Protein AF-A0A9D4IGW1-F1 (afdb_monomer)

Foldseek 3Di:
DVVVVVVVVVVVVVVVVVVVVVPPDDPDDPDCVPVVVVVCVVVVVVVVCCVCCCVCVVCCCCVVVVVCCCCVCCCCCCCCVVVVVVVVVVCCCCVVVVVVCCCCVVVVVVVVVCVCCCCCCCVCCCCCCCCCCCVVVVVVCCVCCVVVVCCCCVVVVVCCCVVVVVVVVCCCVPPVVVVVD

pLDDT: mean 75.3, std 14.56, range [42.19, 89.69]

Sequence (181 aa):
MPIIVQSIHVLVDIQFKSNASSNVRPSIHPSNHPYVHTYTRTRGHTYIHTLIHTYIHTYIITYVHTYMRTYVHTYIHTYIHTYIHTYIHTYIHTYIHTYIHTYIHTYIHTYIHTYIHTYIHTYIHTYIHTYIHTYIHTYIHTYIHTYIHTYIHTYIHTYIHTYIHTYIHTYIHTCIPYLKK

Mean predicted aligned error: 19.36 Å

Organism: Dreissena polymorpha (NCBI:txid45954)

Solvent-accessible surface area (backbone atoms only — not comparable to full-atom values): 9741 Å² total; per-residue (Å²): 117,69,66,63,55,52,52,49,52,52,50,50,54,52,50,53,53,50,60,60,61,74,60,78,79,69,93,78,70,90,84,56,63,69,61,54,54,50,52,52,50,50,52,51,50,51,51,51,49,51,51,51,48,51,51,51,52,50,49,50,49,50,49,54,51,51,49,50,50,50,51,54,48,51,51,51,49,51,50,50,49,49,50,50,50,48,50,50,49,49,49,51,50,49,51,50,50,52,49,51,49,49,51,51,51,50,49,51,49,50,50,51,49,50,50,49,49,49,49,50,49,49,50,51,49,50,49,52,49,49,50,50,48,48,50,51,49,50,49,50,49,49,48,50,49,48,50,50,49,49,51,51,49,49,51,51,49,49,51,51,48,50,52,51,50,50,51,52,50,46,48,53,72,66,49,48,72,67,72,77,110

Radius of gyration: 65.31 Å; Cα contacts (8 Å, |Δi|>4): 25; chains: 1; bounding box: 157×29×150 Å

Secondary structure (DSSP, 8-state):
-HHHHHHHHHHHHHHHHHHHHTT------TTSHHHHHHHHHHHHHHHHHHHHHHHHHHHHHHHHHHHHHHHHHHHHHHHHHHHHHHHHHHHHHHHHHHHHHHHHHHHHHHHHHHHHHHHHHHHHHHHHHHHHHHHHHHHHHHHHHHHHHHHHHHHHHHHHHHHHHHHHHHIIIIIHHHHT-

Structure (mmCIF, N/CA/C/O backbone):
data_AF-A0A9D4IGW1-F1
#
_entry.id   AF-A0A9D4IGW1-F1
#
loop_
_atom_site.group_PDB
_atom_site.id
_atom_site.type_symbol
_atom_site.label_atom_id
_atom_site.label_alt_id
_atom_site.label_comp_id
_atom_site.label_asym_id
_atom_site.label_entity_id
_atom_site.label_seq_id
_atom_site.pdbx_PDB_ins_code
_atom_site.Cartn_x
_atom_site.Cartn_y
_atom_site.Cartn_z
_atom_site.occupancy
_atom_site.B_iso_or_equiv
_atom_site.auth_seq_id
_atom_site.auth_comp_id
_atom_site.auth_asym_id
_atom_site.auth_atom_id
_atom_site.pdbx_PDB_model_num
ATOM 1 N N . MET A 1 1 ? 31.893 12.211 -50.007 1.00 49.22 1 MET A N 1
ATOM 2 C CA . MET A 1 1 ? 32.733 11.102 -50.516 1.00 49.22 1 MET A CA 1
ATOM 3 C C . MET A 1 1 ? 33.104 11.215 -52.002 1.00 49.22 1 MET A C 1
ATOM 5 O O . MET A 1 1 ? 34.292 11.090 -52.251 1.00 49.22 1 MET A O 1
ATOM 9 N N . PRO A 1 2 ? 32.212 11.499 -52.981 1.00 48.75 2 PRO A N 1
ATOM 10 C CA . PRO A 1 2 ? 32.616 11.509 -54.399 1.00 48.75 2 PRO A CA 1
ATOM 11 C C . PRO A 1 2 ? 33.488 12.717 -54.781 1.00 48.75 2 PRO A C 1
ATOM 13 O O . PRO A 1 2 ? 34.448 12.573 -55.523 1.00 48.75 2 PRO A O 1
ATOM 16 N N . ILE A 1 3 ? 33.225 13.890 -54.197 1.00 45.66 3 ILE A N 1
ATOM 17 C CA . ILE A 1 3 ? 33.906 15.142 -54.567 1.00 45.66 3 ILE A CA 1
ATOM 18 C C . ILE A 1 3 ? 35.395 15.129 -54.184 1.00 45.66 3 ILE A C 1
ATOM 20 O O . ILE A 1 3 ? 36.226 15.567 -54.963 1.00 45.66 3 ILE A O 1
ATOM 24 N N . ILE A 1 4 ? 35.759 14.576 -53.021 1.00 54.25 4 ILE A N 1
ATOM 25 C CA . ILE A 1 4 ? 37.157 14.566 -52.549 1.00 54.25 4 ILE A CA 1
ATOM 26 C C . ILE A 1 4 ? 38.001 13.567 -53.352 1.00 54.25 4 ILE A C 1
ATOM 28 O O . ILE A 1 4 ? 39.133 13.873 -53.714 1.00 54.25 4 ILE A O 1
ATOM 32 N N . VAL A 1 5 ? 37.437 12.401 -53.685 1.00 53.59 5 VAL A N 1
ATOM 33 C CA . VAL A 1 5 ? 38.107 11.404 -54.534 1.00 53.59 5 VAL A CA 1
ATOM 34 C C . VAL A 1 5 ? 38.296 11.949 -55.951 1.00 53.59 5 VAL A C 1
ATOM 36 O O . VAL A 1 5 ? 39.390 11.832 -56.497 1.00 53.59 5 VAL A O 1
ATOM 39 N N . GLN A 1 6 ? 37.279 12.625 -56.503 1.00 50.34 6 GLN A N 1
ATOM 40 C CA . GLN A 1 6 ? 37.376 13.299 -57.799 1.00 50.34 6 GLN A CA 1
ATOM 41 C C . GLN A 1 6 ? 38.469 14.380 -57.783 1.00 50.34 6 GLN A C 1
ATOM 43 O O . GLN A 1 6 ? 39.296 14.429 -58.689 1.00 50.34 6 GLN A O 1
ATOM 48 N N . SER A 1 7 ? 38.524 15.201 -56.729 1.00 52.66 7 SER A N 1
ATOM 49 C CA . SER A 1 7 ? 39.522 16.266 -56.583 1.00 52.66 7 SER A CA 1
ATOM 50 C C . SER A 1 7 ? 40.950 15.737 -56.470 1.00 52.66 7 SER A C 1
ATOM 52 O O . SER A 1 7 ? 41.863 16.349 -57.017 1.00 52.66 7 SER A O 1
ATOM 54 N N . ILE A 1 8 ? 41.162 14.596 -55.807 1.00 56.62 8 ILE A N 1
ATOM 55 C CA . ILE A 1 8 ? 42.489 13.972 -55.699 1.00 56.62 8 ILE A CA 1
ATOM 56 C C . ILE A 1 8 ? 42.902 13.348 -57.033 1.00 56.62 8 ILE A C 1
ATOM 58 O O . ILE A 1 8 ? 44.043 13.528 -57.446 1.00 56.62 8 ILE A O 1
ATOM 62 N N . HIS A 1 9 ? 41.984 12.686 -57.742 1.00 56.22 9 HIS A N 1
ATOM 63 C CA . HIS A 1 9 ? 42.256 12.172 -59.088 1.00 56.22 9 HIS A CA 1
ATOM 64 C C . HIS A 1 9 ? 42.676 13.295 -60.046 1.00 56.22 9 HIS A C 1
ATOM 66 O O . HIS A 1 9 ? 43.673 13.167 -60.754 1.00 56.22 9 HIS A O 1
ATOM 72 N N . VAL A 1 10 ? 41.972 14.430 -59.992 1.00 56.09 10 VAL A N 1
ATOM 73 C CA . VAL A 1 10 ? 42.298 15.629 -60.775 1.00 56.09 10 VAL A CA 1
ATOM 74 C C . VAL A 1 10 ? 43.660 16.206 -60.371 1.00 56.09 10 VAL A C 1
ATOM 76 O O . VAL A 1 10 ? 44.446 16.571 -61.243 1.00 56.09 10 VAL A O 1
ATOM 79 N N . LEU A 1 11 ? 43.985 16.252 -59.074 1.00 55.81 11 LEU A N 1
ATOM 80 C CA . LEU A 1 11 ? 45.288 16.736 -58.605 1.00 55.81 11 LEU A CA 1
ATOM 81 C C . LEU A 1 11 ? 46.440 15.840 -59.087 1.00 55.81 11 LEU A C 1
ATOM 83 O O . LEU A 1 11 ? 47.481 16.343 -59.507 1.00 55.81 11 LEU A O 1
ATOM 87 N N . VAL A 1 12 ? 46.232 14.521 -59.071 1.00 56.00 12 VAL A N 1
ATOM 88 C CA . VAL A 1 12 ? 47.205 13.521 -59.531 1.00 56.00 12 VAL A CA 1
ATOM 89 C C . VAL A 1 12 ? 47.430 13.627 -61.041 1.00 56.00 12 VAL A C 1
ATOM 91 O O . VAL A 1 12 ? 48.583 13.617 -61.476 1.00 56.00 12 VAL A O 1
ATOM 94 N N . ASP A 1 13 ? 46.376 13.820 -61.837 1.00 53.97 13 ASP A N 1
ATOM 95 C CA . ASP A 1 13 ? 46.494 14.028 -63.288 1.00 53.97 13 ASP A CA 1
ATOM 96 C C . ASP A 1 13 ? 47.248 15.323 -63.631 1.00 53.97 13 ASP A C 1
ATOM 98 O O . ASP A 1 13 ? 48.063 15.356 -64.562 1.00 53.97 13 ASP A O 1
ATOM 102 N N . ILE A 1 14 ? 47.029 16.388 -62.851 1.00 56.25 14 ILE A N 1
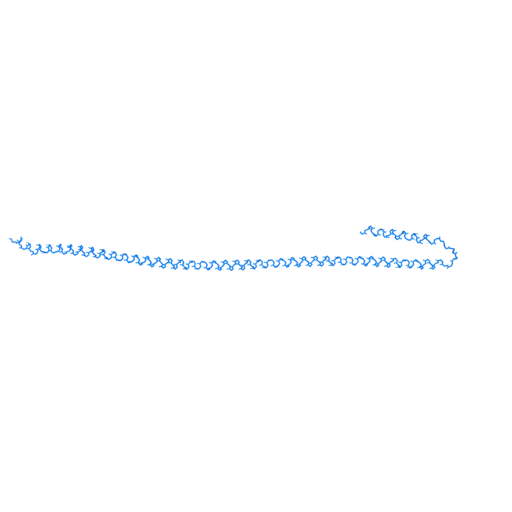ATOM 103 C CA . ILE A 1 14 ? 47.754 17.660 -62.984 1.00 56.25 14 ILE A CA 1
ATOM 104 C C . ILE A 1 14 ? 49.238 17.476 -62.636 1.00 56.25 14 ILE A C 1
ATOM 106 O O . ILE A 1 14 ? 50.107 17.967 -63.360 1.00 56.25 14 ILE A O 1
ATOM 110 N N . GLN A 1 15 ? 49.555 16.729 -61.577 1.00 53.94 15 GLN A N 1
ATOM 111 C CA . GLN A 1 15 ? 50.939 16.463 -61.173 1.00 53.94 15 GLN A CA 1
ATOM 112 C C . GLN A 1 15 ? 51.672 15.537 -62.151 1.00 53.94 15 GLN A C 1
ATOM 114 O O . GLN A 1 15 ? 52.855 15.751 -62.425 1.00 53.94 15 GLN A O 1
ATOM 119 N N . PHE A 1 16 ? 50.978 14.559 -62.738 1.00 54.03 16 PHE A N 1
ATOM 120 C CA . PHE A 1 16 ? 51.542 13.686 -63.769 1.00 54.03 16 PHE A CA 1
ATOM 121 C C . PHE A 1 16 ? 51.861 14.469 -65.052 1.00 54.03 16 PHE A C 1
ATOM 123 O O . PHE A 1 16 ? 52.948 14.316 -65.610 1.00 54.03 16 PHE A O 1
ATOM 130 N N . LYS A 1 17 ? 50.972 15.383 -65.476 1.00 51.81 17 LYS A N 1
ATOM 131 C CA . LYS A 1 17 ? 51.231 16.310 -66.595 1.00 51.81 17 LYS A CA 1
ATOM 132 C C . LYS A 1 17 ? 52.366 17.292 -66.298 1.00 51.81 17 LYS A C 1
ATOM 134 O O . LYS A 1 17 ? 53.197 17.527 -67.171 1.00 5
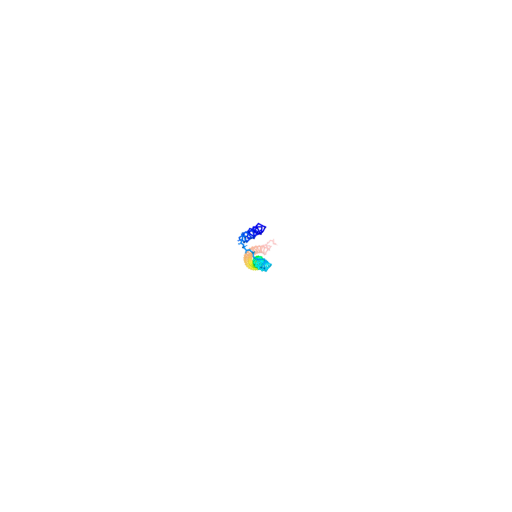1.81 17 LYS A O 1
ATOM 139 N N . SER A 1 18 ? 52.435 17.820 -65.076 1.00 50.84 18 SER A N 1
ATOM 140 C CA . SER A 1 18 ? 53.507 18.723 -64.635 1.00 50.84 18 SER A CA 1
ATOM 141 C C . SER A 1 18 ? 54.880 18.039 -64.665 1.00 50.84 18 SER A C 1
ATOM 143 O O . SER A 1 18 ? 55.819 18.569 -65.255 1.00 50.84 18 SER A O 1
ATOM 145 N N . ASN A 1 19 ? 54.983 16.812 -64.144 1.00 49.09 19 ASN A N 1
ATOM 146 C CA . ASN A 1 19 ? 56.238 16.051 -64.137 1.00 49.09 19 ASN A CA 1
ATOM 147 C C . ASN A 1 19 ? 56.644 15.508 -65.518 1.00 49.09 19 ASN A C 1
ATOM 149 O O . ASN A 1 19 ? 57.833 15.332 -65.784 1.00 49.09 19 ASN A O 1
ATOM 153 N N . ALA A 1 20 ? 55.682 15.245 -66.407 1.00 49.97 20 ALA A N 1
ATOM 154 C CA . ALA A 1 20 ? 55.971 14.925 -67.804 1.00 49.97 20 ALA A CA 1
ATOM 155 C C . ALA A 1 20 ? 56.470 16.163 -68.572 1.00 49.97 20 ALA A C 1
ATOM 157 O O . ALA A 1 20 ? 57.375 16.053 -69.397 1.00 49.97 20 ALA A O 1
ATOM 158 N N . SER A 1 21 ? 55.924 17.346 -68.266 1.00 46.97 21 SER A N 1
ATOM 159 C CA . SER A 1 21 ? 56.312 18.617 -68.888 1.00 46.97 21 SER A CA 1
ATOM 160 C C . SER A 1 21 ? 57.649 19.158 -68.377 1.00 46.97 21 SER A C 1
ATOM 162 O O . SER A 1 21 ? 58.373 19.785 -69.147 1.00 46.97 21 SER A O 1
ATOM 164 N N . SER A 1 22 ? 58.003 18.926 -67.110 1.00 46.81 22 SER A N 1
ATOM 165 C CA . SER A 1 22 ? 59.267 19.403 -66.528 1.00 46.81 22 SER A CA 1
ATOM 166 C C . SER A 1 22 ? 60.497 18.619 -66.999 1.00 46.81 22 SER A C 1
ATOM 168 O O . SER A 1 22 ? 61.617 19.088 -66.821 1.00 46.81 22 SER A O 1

THE PROBLEM>
Please return the lines above that run from the line containing "ATOM 56 C C" to the line containing "ATOM 81 C C", inclusive, exactly and with no other lines.

SOLVED EXERCISE>
ATOM 56 C C . ILE A 1 8 ? 42.902 13.348 -57.033 1.00 56.62 8 ILE A C 1
ATOM 58 O O . ILE A 1 8 ? 44.043 13.528 -57.446 1.00 56.62 8 ILE A O 1
ATOM 62 N N . HIS A 1 9 ? 41.984 12.686 -57.742 1.00 56.22 9 HIS A N 1
ATOM 63 C CA . HIS A 1 9 ? 42.256 12.172 -59.088 1.00 56.22 9 HIS A CA 1
ATOM 64 C C . HIS A 1 9 ? 42.676 13.295 -60.046 1.00 56.22 9 HIS A C 1
ATOM 66 O O . HIS A 1 9 ? 43.673 13.167 -60.754 1.00 56.22 9 HIS A O 1
ATOM 72 N N . VAL A 1 10 ? 41.972 14.430 -59.992 1.00 56.09 10 VAL A N 1
ATOM 73 C CA . VAL A 1 10 ? 42.298 15.629 -60.775 1.00 56.09 10 VAL A CA 1
ATOM 74 C C . VAL A 1 10 ? 43.660 16.206 -60.371 1.00 56.09 10 VAL A C 1
ATOM 76 O O . VAL A 1 10 ? 44.446 16.571 -61.243 1.00 56.09 10 VAL A O 1
ATOM 79 N N . LEU A 1 11 ? 43.985 16.252 -59.074 1.00 55.81 11 LEU A N 1
ATOM 80 C CA . LEU A 1 11 ? 45.288 16.736 -58.605 1.00 55.81 11 LEU A CA 1
ATOM 81 C C . LEU A 1 11 ? 46.440 15.840 -59.087 1.00 55.81 11 LEU A C 1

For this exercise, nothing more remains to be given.